Otherwise tell me which EMBL feature it corresponds to by adding the information within the json mapping file.
17:17:17 ERROR feature: >>stop_codon<< is not a valid EMBL feature type. You can ignore this message if you don't need the feature.
Otherwise tell me which EMBL feature it corresponds to by adding the information within the json mapping file.
Warnings:
17:17:43 WARNING EMBLmyGFF3: Sequence NODE_446_length_99_cov_479.909091 too short (99 bp)! Minimum accpeted by ENA is 100, we skip it !
17:17:43 WARNING EMBLmyGFF3: Sequence NODE_447_length_99_cov_30.409091 too short (99 bp)! Minimum accpeted by ENA is 100, we skip it !
17:17:43 WARNING EMBLmyGFF3: Sequence NODE_448_length_98_cov_103.285714 too short (98 bp)!

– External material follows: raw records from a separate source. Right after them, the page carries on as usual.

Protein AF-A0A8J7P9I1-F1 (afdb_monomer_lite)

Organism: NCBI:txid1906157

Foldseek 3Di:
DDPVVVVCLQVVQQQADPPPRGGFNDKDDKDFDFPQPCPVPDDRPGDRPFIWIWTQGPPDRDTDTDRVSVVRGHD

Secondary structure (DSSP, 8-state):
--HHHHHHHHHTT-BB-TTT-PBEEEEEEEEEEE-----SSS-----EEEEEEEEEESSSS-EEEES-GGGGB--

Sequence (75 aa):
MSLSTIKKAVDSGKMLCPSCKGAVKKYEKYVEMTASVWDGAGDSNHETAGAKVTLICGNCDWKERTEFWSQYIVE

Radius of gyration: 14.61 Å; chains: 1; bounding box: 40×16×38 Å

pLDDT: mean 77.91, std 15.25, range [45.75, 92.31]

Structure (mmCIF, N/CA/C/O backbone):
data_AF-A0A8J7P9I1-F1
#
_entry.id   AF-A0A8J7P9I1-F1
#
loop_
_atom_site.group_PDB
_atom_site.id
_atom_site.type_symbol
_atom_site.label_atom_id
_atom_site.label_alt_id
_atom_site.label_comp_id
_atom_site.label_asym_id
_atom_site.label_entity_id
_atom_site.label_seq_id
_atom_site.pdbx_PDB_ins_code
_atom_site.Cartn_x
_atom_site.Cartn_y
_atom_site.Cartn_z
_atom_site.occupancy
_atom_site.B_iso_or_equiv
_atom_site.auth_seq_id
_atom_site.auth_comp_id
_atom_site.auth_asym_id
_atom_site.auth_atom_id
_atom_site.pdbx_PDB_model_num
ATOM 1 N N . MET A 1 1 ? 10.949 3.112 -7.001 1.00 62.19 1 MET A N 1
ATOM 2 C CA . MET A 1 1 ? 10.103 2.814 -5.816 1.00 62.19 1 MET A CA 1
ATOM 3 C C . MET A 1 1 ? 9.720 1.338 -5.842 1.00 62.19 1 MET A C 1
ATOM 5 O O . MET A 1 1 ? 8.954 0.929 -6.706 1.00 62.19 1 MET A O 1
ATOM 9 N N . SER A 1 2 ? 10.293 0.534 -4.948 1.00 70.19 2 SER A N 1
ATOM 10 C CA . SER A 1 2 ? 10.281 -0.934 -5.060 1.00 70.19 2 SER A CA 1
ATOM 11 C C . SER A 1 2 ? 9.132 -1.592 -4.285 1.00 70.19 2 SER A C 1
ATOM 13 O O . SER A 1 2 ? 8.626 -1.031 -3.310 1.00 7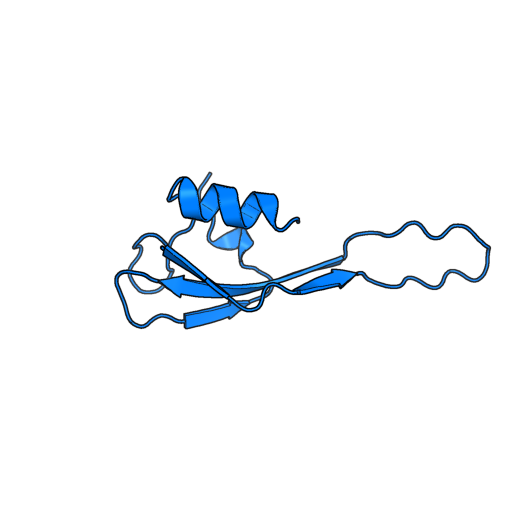0.19 2 SER A O 1
ATOM 15 N N . LEU A 1 3 ? 8.776 -2.825 -4.668 1.00 78.62 3 LEU A N 1
ATOM 16 C CA . LEU A 1 3 ? 7.793 -3.691 -3.991 1.00 78.62 3 LEU A CA 1
ATOM 17 C C . LEU A 1 3 ? 7.990 -3.733 -2.462 1.00 78.62 3 LEU A C 1
ATOM 19 O O . LEU A 1 3 ? 7.024 -3.722 -1.697 1.00 78.62 3 LEU A O 1
ATOM 23 N N . SER A 1 4 ? 9.247 -3.744 -2.015 1.00 83.00 4 SER A N 1
ATOM 24 C CA . SER A 1 4 ? 9.639 -3.763 -0.603 1.00 83.00 4 SER A CA 1
ATOM 25 C C . SER A 1 4 ? 9.074 -2.582 0.191 1.00 83.00 4 SER A C 1
ATOM 27 O O . SER A 1 4 ? 8.668 -2.761 1.338 1.00 83.00 4 SER A O 1
ATOM 29 N N . THR A 1 5 ? 9.000 -1.392 -0.412 1.00 84.81 5 THR A N 1
ATOM 30 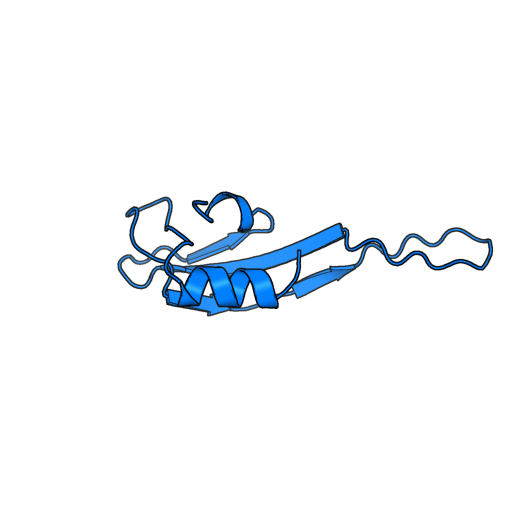C CA . THR A 1 5 ? 8.473 -0.181 0.234 1.00 84.81 5 THR A CA 1
ATOM 31 C C . THR A 1 5 ? 6.967 -0.278 0.440 1.00 84.81 5 THR A C 1
ATOM 33 O O . THR A 1 5 ? 6.503 -0.020 1.547 1.00 84.81 5 THR A O 1
ATOM 36 N N . ILE A 1 6 ? 6.209 -0.723 -0.574 1.00 84.81 6 ILE A N 1
ATOM 37 C CA . ILE A 1 6 ? 4.766 -1.002 -0.431 1.00 84.81 6 ILE A CA 1
ATOM 38 C C . ILE A 1 6 ? 4.540 -2.022 0.669 1.00 84.81 6 ILE A C 1
ATOM 40 O O . ILE A 1 6 ? 3.723 -1.795 1.558 1.00 84.81 6 ILE A O 1
ATOM 44 N N . LYS A 1 7 ? 5.279 -3.136 0.626 1.00 86.50 7 LYS A N 1
ATOM 45 C CA . LYS A 1 7 ? 5.115 -4.212 1.599 1.00 86.50 7 LYS A CA 1
ATOM 46 C C . LYS A 1 7 ? 5.339 -3.692 3.015 1.00 86.50 7 LYS A C 1
ATOM 48 O O . LYS A 1 7 ? 4.510 -3.936 3.881 1.00 86.50 7 LYS A O 1
ATOM 53 N N . LYS A 1 8 ? 6.411 -2.925 3.229 1.00 87.94 8 LYS A N 1
ATOM 54 C CA . LYS A 1 8 ? 6.729 -2.331 4.530 1.00 87.94 8 LYS A CA 1
ATOM 55 C C . LYS A 1 8 ? 5.696 -1.288 4.959 1.00 87.94 8 LYS A C 1
ATOM 57 O O . LYS A 1 8 ? 5.349 -1.248 6.128 1.00 87.94 8 LYS A O 1
ATOM 62 N N . ALA A 1 9 ? 5.184 -0.466 4.046 1.00 87.69 9 ALA A N 1
ATOM 63 C CA . ALA A 1 9 ? 4.178 0.545 4.369 1.00 87.69 9 ALA A CA 1
ATOM 64 C C . ALA A 1 9 ? 2.816 -0.065 4.730 1.00 87.69 9 ALA A C 1
ATOM 66 O O . ALA A 1 9 ? 2.149 0.430 5.636 1.00 87.69 9 ALA A O 1
ATOM 67 N N . VAL A 1 10 ? 2.422 -1.145 4.053 1.00 87.56 10 VAL A N 1
ATOM 68 C CA . VAL A 1 10 ? 1.199 -1.905 4.350 1.00 87.56 10 VAL A CA 1
ATOM 69 C C . VAL A 1 10 ? 1.344 -2.671 5.666 1.00 87.56 10 VAL A C 1
ATOM 71 O O . VAL A 1 10 ? 0.471 -2.572 6.521 1.00 87.56 10 VAL A O 1
ATOM 74 N N . ASP A 1 11 ? 2.464 -3.370 5.866 1.00 88.25 11 ASP A N 1
ATOM 75 C CA . ASP A 1 11 ? 2.752 -4.122 7.097 1.00 88.25 11 ASP A CA 1
ATOM 76 C C . ASP A 1 11 ? 2.868 -3.202 8.324 1.00 88.25 11 ASP A C 1
ATOM 78 O O . ASP A 1 11 ? 2.262 -3.444 9.363 1.00 88.25 11 ASP A O 1
ATOM 82 N N . SER A 1 12 ?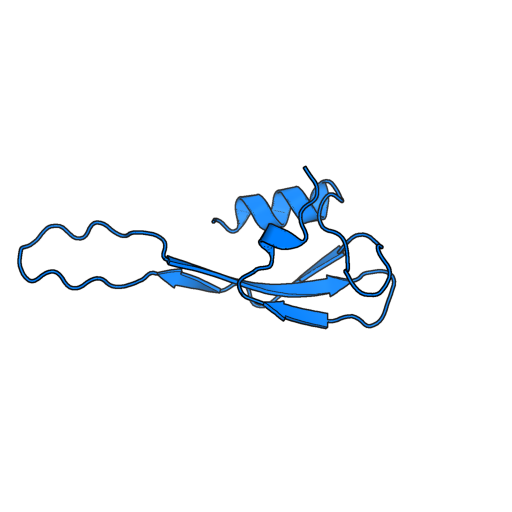 3.555 -2.069 8.164 1.00 86.88 12 SER A N 1
ATOM 83 C CA . SER A 1 12 ? 3.721 -1.059 9.209 1.00 86.88 12 SER A CA 1
ATOM 84 C C . SER A 1 12 ? 2.483 -0.170 9.401 1.00 86.88 12 SER A C 1
ATOM 86 O O . SER A 1 12 ? 2.532 0.744 10.223 1.00 86.88 12 SER A O 1
ATOM 88 N N . GLY A 1 13 ? 1.404 -0.373 8.632 1.00 84.44 13 GLY A N 1
ATOM 89 C CA . GLY A 1 13 ? 0.173 0.422 8.712 1.00 84.44 13 GLY A CA 1
ATOM 90 C C . GLY A 1 13 ? 0.329 1.901 8.332 1.00 84.44 13 GLY A C 1
ATOM 91 O O . GLY A 1 13 ? -0.562 2.698 8.612 1.00 84.44 13 GLY A O 1
ATOM 92 N N . LYS A 1 14 ? 1.445 2.273 7.696 1.00 86.94 14 LYS A N 1
ATOM 93 C CA . LYS A 1 14 ? 1.749 3.648 7.268 1.00 86.94 14 LYS A CA 1
ATOM 94 C C . LYS A 1 14 ? 1.000 4.064 6.006 1.00 86.94 14 LYS A C 1
ATOM 96 O O . LYS A 1 14 ? 0.931 5.245 5.694 1.00 86.94 14 LYS A O 1
ATOM 101 N N . MET A 1 15 ? 0.455 3.105 5.263 1.00 88.06 15 MET A N 1
ATOM 102 C CA . MET A 1 15 ? -0.322 3.381 4.060 1.00 88.06 15 MET A CA 1
ATOM 103 C C . MET A 1 15 ? -1.800 3.589 4.406 1.00 88.06 15 MET A C 1
ATOM 105 O O . MET A 1 15 ? -2.477 2.643 4.818 1.00 88.06 15 MET A O 1
ATOM 109 N N . LEU A 1 16 ? -2.305 4.810 4.222 1.00 89.31 16 LEU A N 1
ATOM 110 C CA . LEU A 1 16 ? -3.677 5.183 4.572 1.00 89.31 16 LEU A CA 1
ATOM 111 C C . LEU A 1 16 ? -4.581 5.300 3.345 1.00 89.31 16 LEU A C 1
ATOM 113 O O . LEU A 1 16 ? -4.220 5.848 2.311 1.00 89.31 16 LEU A O 1
ATOM 117 N N . CYS A 1 17 ? -5.808 4.821 3.489 1.00 89.00 17 CYS A N 1
ATOM 118 C CA . CYS A 1 17 ? -6.855 4.982 2.498 1.00 89.00 17 CYS A CA 1
ATOM 119 C C . CYS A 1 17 ? -7.340 6.442 2.477 1.00 89.00 17 CYS A C 1
ATOM 121 O O . CYS A 1 17 ? -7.786 6.936 3.512 1.00 89.00 17 CYS A O 1
ATOM 123 N N . PRO A 1 18 ? -7.357 7.133 1.329 1.00 86.56 18 PRO A N 1
ATOM 124 C CA . PRO A 1 18 ? -7.836 8.511 1.244 1.00 86.56 18 PRO A CA 1
ATOM 125 C C . PRO A 1 18 ? -9.341 8.639 1.521 1.00 86.56 18 PRO A C 1
ATOM 127 O O . PRO A 1 18 ? -9.792 9.684 1.979 1.00 86.56 18 PRO A O 1
ATOM 130 N N . SER A 1 19 ? -10.120 7.579 1.281 1.00 88.44 19 SER A N 1
ATOM 131 C CA . SER A 1 19 ? -11.576 7.598 1.459 1.00 88.44 19 SER A CA 1
ATOM 132 C C . SER A 1 19 ? -11.990 7.523 2.931 1.00 88.44 19 SER A C 1
ATOM 134 O O . SER A 1 19 ? -12.786 8.335 3.391 1.00 88.44 19 SER A O 1
ATOM 136 N N . CYS A 1 20 ? -11.434 6.574 3.688 1.00 87.56 20 CYS A N 1
ATOM 137 C CA . CYS A 1 20 ? -11.833 6.334 5.078 1.00 87.56 20 CYS A CA 1
ATOM 138 C C . CYS A 1 20 ? -10.718 6.585 6.105 1.00 87.56 20 CYS A C 1
ATOM 140 O O . CYS A 1 20 ? -10.912 6.311 7.286 1.00 87.56 20 CYS A O 1
ATOM 142 N N . LYS A 1 21 ? -9.541 7.065 5.672 1.00 85.00 21 LYS A N 1
ATOM 143 C CA . LYS A 1 21 ? -8.316 7.247 6.482 1.00 85.00 21 LYS A CA 1
ATOM 144 C C . LYS A 1 21 ? -7.842 5.992 7.229 1.00 85.00 21 LYS A C 1
ATOM 146 O O . LYS A 1 21 ? -6.958 6.073 8.072 1.00 85.00 21 LYS A O 1
ATOM 151 N N . GLY A 1 22 ? -8.412 4.828 6.919 1.00 84.44 22 GLY A N 1
ATOM 152 C CA . GLY A 1 22 ? -8.027 3.545 7.498 1.00 84.44 22 GLY A CA 1
ATOM 153 C C . GLY A 1 22 ? -6.793 2.960 6.818 1.00 84.44 22 GLY A C 1
ATOM 154 O O . GLY A 1 22 ? -6.520 3.262 5.659 1.00 84.44 22 GLY A O 1
ATOM 155 N N . ALA A 1 23 ? -6.067 2.085 7.511 1.00 86.88 23 ALA A N 1
ATOM 156 C CA . ALA A 1 23 ? -4.890 1.435 6.945 1.00 86.88 23 ALA A CA 1
ATOM 157 C C . ALA A 1 23 ? -5.246 0.521 5.754 1.00 86.88 23 ALA A C 1
ATOM 159 O O . ALA A 1 23 ? -6.217 -0.251 5.781 1.00 86.88 23 ALA A O 1
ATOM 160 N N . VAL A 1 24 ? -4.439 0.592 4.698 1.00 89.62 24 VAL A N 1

Minimum accpeted by ENA is 100, we skip it !
17:17:43 WARNING EMBLmyGFF3: Sequence NODE_449_length_98_cov_59.095238 too short (98 bp)! Minimum accpeted by ENA is 100, we skip it !
17:17:43 WARNING EMBLmyGFF3: Sequence NODE_450_length_98_cov_49.000000 too short (98 bp)! Minimum accpeted by ENA is 100, we skip it !
17:17:43 WARNING EMBLmyGFF3: Sequence NODE_451_length_98_cov_39.142857 too short (98 bp)! Minimum accpeted by ENA is 100, we skip it !
Can someone please help me address the specified error? Is there any way to handle the warnings and include the short sequences as well?
Thank you!
Thank you. This helps!
Juke34 After so many efforts, I got the tool to work. Thank you. In my own case, I am not submitting the sequences to ENA, but to create a repeats library to be concatenated with RepeatMasker library. I need to have all the repeats model represented, so 100bp cannot be a limit that is acceptable. Is there a work around to avoid this. I do not want to pad the sequence with Ns, it wouldn't make any sense. Thanks for your feedback in advance.
I also would like to point out that how to use the --accession switch is a little confusing the way it is written in the documentation. stating that it is a Boolean data type presupposes that a value is supplied with the argument {True | False}. I had tried this many times with no success until I used only the -a without any argument. I think it needs to be stated explicitly that no argument must be supplied to the parameter. My thoughts.